WHAT YOU NEED TO DO ▸ Could you write out the line containing "ATOM 167 C CA" and all the lines below it in the data, exactly, through the final one and nothing else?

DATASET RECORDS ▸
* * *

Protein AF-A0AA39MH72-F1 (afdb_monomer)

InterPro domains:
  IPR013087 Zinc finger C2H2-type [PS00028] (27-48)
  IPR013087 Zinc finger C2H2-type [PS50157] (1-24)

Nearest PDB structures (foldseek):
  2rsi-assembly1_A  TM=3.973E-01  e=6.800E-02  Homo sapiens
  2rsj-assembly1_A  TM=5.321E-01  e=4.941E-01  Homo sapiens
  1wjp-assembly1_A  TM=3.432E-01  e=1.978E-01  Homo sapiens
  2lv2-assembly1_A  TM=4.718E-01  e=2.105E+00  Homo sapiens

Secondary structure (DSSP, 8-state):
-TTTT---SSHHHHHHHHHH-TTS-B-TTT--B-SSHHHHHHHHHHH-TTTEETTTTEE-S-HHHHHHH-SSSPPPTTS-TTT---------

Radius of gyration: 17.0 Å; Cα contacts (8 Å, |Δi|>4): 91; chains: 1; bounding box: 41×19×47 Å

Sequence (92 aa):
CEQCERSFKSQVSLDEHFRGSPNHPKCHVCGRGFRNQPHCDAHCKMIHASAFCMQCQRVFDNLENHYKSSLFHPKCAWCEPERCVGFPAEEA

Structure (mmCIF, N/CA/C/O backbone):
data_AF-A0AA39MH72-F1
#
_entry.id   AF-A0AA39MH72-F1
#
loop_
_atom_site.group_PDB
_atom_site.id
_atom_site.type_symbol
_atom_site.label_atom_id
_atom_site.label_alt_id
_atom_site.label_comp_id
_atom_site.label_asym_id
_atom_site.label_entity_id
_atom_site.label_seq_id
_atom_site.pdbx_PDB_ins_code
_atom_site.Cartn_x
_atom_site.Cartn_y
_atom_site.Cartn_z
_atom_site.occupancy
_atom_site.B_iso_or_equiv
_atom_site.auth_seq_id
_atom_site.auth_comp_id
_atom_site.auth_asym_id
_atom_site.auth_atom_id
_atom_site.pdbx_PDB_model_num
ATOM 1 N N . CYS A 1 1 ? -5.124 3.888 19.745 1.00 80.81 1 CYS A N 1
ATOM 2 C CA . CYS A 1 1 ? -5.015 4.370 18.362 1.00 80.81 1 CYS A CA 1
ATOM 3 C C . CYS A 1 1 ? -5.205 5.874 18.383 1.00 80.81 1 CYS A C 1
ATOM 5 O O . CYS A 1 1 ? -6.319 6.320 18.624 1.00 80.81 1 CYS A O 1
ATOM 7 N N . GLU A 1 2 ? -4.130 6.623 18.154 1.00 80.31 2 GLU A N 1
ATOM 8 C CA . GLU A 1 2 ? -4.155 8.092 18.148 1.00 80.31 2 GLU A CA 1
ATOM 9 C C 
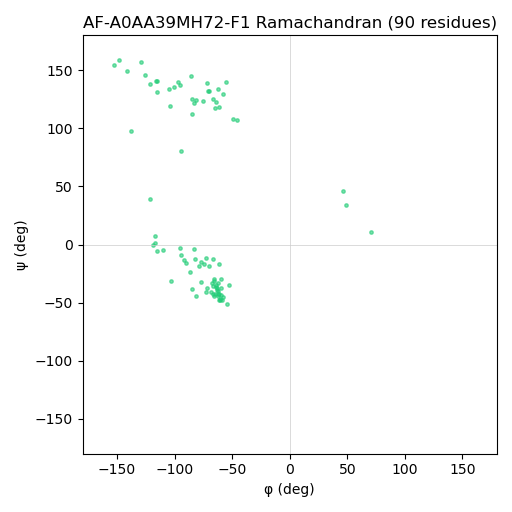. GLU A 1 2 ? -4.979 8.642 16.976 1.00 80.31 2 GLU A C 1
ATOM 11 O O . GLU A 1 2 ? -5.727 9.590 17.145 1.00 80.31 2 GLU A O 1
ATOM 16 N N . GLN A 1 3 ? -4.937 7.984 15.814 1.00 82.44 3 GLN A N 1
ATOM 17 C CA . GLN A 1 3 ? -5.633 8.444 14.608 1.00 82.44 3 GLN A CA 1
ATOM 18 C C . GLN A 1 3 ? -7.142 8.150 14.583 1.00 82.44 3 GLN A C 1
ATOM 20 O O . GLN A 1 3 ? -7.875 8.740 13.798 1.00 82.44 3 GLN A O 1
ATOM 25 N N . CYS A 1 4 ? -7.617 7.223 15.416 1.00 85.62 4 CYS A N 1
ATOM 26 C CA . CYS A 1 4 ? -9.041 6.891 15.538 1.00 85.62 4 CYS A CA 1
ATOM 27 C C . CYS A 1 4 ? -9.593 7.194 16.934 1.00 85.62 4 CYS A C 1
ATOM 29 O O . CYS A 1 4 ? -10.691 6.738 17.240 1.00 85.62 4 CYS A O 1
ATOM 31 N N . GLU A 1 5 ? -8.799 7.840 17.796 1.00 86.56 5 GLU A N 1
ATOM 32 C CA . GLU A 1 5 ? -9.145 8.180 19.186 1.00 86.56 5 GLU A CA 1
ATOM 33 C C . GLU A 1 5 ? -9.730 6.993 19.984 1.00 86.56 5 GLU A C 1
ATOM 35 O O . GLU A 1 5 ? -10.601 7.130 20.839 1.00 86.56 5 GLU A O 1
ATOM 40 N N . ARG A 1 6 ? -9.243 5.779 19.689 1.00 86.12 6 ARG A N 1
ATOM 41 C CA . ARG A 1 6 ? -9.752 4.516 20.247 1.00 86.12 6 ARG A CA 1
ATOM 42 C C . ARG A 1 6 ? -8.718 3.817 21.110 1.00 86.12 6 ARG A C 1
ATOM 44 O O . ARG A 1 6 ? -7.597 3.575 20.659 1.00 86.12 6 ARG A O 1
ATOM 51 N N . SER A 1 7 ? -9.119 3.405 22.306 1.00 88.81 7 SER A N 1
ATOM 52 C CA . SER A 1 7 ? -8.292 2.615 23.224 1.00 88.81 7 SER A CA 1
ATOM 53 C C . SER A 1 7 ? -8.609 1.126 23.100 1.00 88.81 7 SER A C 1
ATOM 55 O O . SER A 1 7 ? -9.767 0.737 22.972 1.00 88.81 7 SER A O 1
ATOM 57 N N . PHE A 1 8 ? -7.575 0.287 23.146 1.00 89.06 8 PHE A N 1
ATOM 58 C CA . PHE A 1 8 ? -7.693 -1.166 23.022 1.00 89.06 8 PHE A CA 1
ATOM 59 C C . PHE A 1 8 ? -7.131 -1.830 24.273 1.00 89.06 8 PHE A C 1
ATOM 61 O O . PHE A 1 8 ? -6.084 -1.431 24.773 1.00 89.06 8 PHE A O 1
ATOM 68 N N . LYS A 1 9 ? -7.828 -2.855 24.765 1.00 90.69 9 LYS A N 1
ATOM 69 C CA . LYS A 1 9 ? -7.474 -3.585 25.993 1.00 90.69 9 LYS A CA 1
ATOM 70 C C . LYS A 1 9 ? -6.322 -4.580 25.816 1.00 90.69 9 LYS A C 1
ATOM 72 O O . LYS A 1 9 ? -5.790 -5.087 26.797 1.00 90.69 9 LYS A O 1
ATOM 77 N N . SER A 1 10 ? -5.962 -4.915 24.577 1.00 92.38 10 SER A N 1
ATOM 78 C CA . SER A 1 10 ? -4.929 -5.913 24.280 1.00 92.38 10 SER A CA 1
ATOM 79 C C . SER A 1 10 ? -4.250 -5.650 22.938 1.00 92.38 10 SER A C 1
ATOM 81 O O . SER A 1 10 ? -4.870 -5.118 22.012 1.00 92.38 10 SER A O 1
ATOM 83 N N . GLN A 1 11 ? -3.005 -6.112 22.796 1.00 86.56 11 GLN A N 1
ATOM 84 C CA . GLN A 1 11 ? -2.256 -6.017 21.538 1.00 86.56 11 GLN A CA 1
ATOM 85 C C . GLN A 1 11 ? -2.965 -6.746 20.387 1.00 86.56 11 GLN A C 1
ATOM 87 O O . GLN A 1 11 ? -3.002 -6.238 19.274 1.00 86.56 11 GLN A O 1
ATOM 92 N N . VAL A 1 12 ? -3.597 -7.892 20.666 1.00 89.00 12 VAL A N 1
ATOM 93 C CA . VAL A 1 12 ? -4.368 -8.661 19.672 1.00 89.00 12 VAL A CA 1
ATOM 94 C C . VAL A 1 12 ? -5.534 -7.838 19.116 1.00 89.00 12 VAL A C 1
ATOM 96 O O . VAL A 1 12 ? -5.690 -7.737 17.905 1.00 89.00 12 VAL A O 1
ATOM 99 N N . SER A 1 13 ? -6.304 -7.177 19.988 1.00 90.88 13 SER A N 1
ATOM 100 C CA . SER A 1 13 ? -7.409 -6.309 19.556 1.00 90.88 13 SER A CA 1
ATOM 101 C C . SER A 1 13 ? -6.937 -5.076 18.781 1.00 90.88 13 SER A C 1
ATOM 103 O O . SER A 1 13 ? -7.654 -4.577 17.918 1.00 90.88 13 SER A O 1
ATOM 105 N N . LEU A 1 14 ? -5.728 -4.589 19.074 1.00 88.88 14 LEU A N 1
ATOM 106 C CA . LEU A 1 14 ? -5.121 -3.481 18.348 1.00 88.88 14 LEU A CA 1
ATOM 107 C C . LEU A 1 14 ? -4.662 -3.91
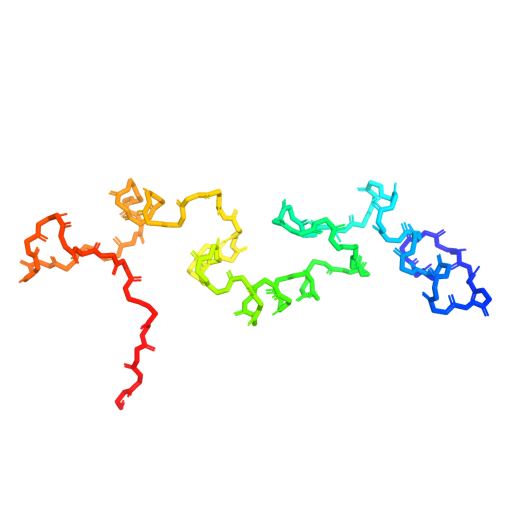4 16.942 1.00 88.88 14 LEU A C 1
ATOM 109 O O . LEU A 1 14 ? 
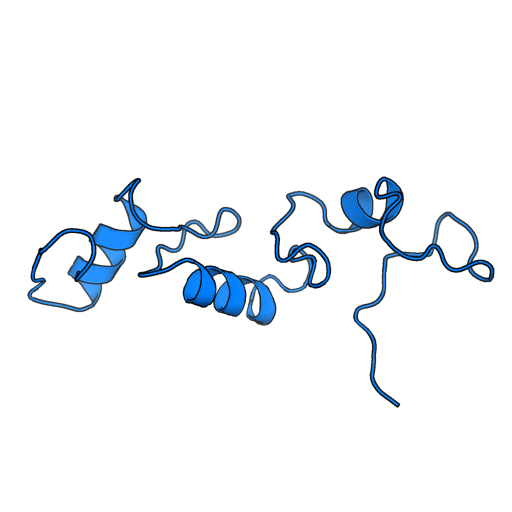-4.869 -3.174 15.984 1.00 88.88 14 LEU A O 1
ATOM 113 N N . ASP A 1 15 ? -4.079 -5.109 16.807 1.00 85.75 15 ASP A N 1
ATOM 114 C CA . ASP A 1 15 ? -3.666 -5.678 15.515 1.00 85.75 15 ASP A CA 1
ATOM 115 C C . ASP A 1 15 ? -4.879 -5.962 14.612 1.00 85.75 15 ASP A C 1
ATOM 117 O O . ASP A 1 15 ? -4.878 -5.577 13.442 1.00 85.75 15 ASP A O 1
ATOM 121 N N . GLU A 1 16 ? -5.960 -6.523 15.168 1.00 88.69 16 GLU A N 1
ATOM 122 C CA . GLU A 1 16 ? -7.235 -6.674 14.451 1.00 88.69 16 GLU A CA 1
ATOM 123 C C . GLU A 1 16 ? -7.806 -5.331 13.992 1.00 88.69 16 GLU A C 1
ATOM 125 O O . GLU A 1 16 ? -8.225 -5.196 12.841 1.00 88.69 16 GLU A O 1
ATOM 130 N N . HIS A 1 17 ? -7.772 -4.312 14.857 1.00 91.44 17 HIS A N 1
ATOM 131 C CA . HIS A 1 17 ? -8.194 -2.964 14.480 1.00 91.44 17 HIS A CA 1
ATOM 132 C C . HIS A 1 17 ? -7.387 -2.429 13.296 1.00 91.44 17 HIS A C 1
ATOM 134 O O . HIS A 1 17 ? -7.974 -1.904 12.353 1.00 91.44 17 HIS A O 1
ATOM 140 N N . PHE A 1 18 ? -6.063 -2.588 13.293 1.00 90.12 18 PHE A N 1
ATOM 141 C CA . PHE A 1 18 ? -5.247 -2.149 12.159 1.00 90.12 18 PHE A CA 1
ATOM 142 C C . PHE A 1 18 ? -5.500 -2.961 10.888 1.00 90.12 18 PHE A C 1
ATOM 144 O O . PHE A 1 18 ? -5.414 -2.408 9.796 1.00 90.12 18 PHE A O 1
ATOM 151 N N . ARG A 1 19 ? -5.811 -4.256 11.002 1.00 85.81 19 ARG A N 1
ATOM 152 C CA . ARG A 1 19 ? -6.142 -5.107 9.848 1.00 85.81 19 ARG A CA 1
ATOM 153 C C . ARG A 1 19 ? -7.468 -4.726 9.194 1.00 85.81 19 ARG A C 1
ATOM 155 O O . ARG A 1 19 ? -7.562 -4.742 7.968 1.00 85.81 19 ARG A O 1
ATOM 162 N N . GLY A 1 20 ? -8.480 -4.408 9.999 1.00 84.62 20 GLY A N 1
ATOM 163 C CA . GLY A 1 20 ? -9.830 -4.091 9.526 1.00 84.62 20 GLY A CA 1
ATOM 164 C C . GLY A 1 20 ? -10.077 -2.613 9.222 1.00 84.62 20 GLY A C 1
ATOM 165 O O . GLY A 1 20 ? -11.058 -2.286 8.558 1.00 84.62 20 GLY A O 1
ATOM 166 N N . SER A 1 21 ? -9.223 -1.705 9.699 1.00 86.06 21 SER A N 1
ATOM 167 C CA . SER A 1 21 ? -9.459 -0.269 9.552 1.00 86.06 21 SER A CA 1
ATOM 168 C C . SER A 1 21 ? -8.962 0.268 8.203 1.00 86.06 21 SER A C 1
ATOM 170 O O . SER A 1 21 ? -7.773 0.157 7.908 1.00 86.06 21 SER A O 1
ATOM 172 N N . PRO A 1 22 ? -9.819 0.938 7.407 1.00 82.50 22 PRO A N 1
ATOM 173 C CA . PRO A 1 22 ? -9.402 1.611 6.174 1.00 82.50 22 PRO A CA 1
ATOM 174 C C . PRO A 1 22 ? -8.549 2.862 6.434 1.00 82.50 22 PRO A C 1
ATOM 176 O O . PRO A 1 22 ? -7.845 3.319 5.540 1.00 82.50 22 PRO A O 1
ATOM 179 N N . ASN A 1 23 ? -8.590 3.405 7.656 1.00 85.25 23 ASN A N 1
ATOM 180 C CA . ASN A 1 23 ? -7.791 4.565 8.058 1.00 85.25 23 ASN A CA 1
ATOM 181 C C . ASN A 1 23 ? -6.363 4.191 8.475 1.00 85.25 23 ASN A C 1
ATOM 183 O O . ASN A 1 23 ? -5.573 5.074 8.804 1.00 85.25 23 ASN A O 1
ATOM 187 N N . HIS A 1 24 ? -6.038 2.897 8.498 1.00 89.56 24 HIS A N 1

* * *

WRITTEN SOLUTION ▸
ATOM 167 C CA . SER A 1 21 ? -9.459 -0.269 9.552 1.00 86.06 21 SER A CA 1
ATOM 168 C C . SER A 1 21 ? -8.962 0.268 8.203 1.00 86.06 21 SER A C 1
ATOM 170 O O . SER A 1 21 ? -7.773 0.157 7.908 1.00 86.06 21 SER A O 1
ATOM 172 N N . PRO A 1 22 ? -9.819 0.938 7.407 1.00 82.50 22 PRO A N 1
ATOM 173 C CA . PRO A 1 22 ? -9.402 1.611 6.174 1.00 82.50 22 PRO A CA 1
ATOM 174 C C . PRO A 1 22 ? -8.549 2.862 6.434 1.00 82.50 22 PRO A C 1
ATOM 176 O O . PRO A 1 22 ? -7.845 3.319 5.540 1.00 82.50 22 PRO A O 1
ATOM 179 N N . ASN A 1 23 ? -8.590 3.405 7.656 1.00 85.25 23 ASN A N 1
ATOM 180 C CA . ASN A 1 23 ? -7.791 4.565 8.058 1.00 85.25 23 ASN A CA 1
ATOM 181 C C . ASN A 1 23 ? -6.363 4.191 8.475 1.00 85.25 23 ASN A C 1
ATOM 183 O O . ASN A 1 23 ? -5.573 5.074 8.804 1.00 85.25 23 ASN A O 1
ATOM 187 N N . HIS A 1 24 ? -6.038 2.897 8.498 1.00 89.56 24 HIS A N 1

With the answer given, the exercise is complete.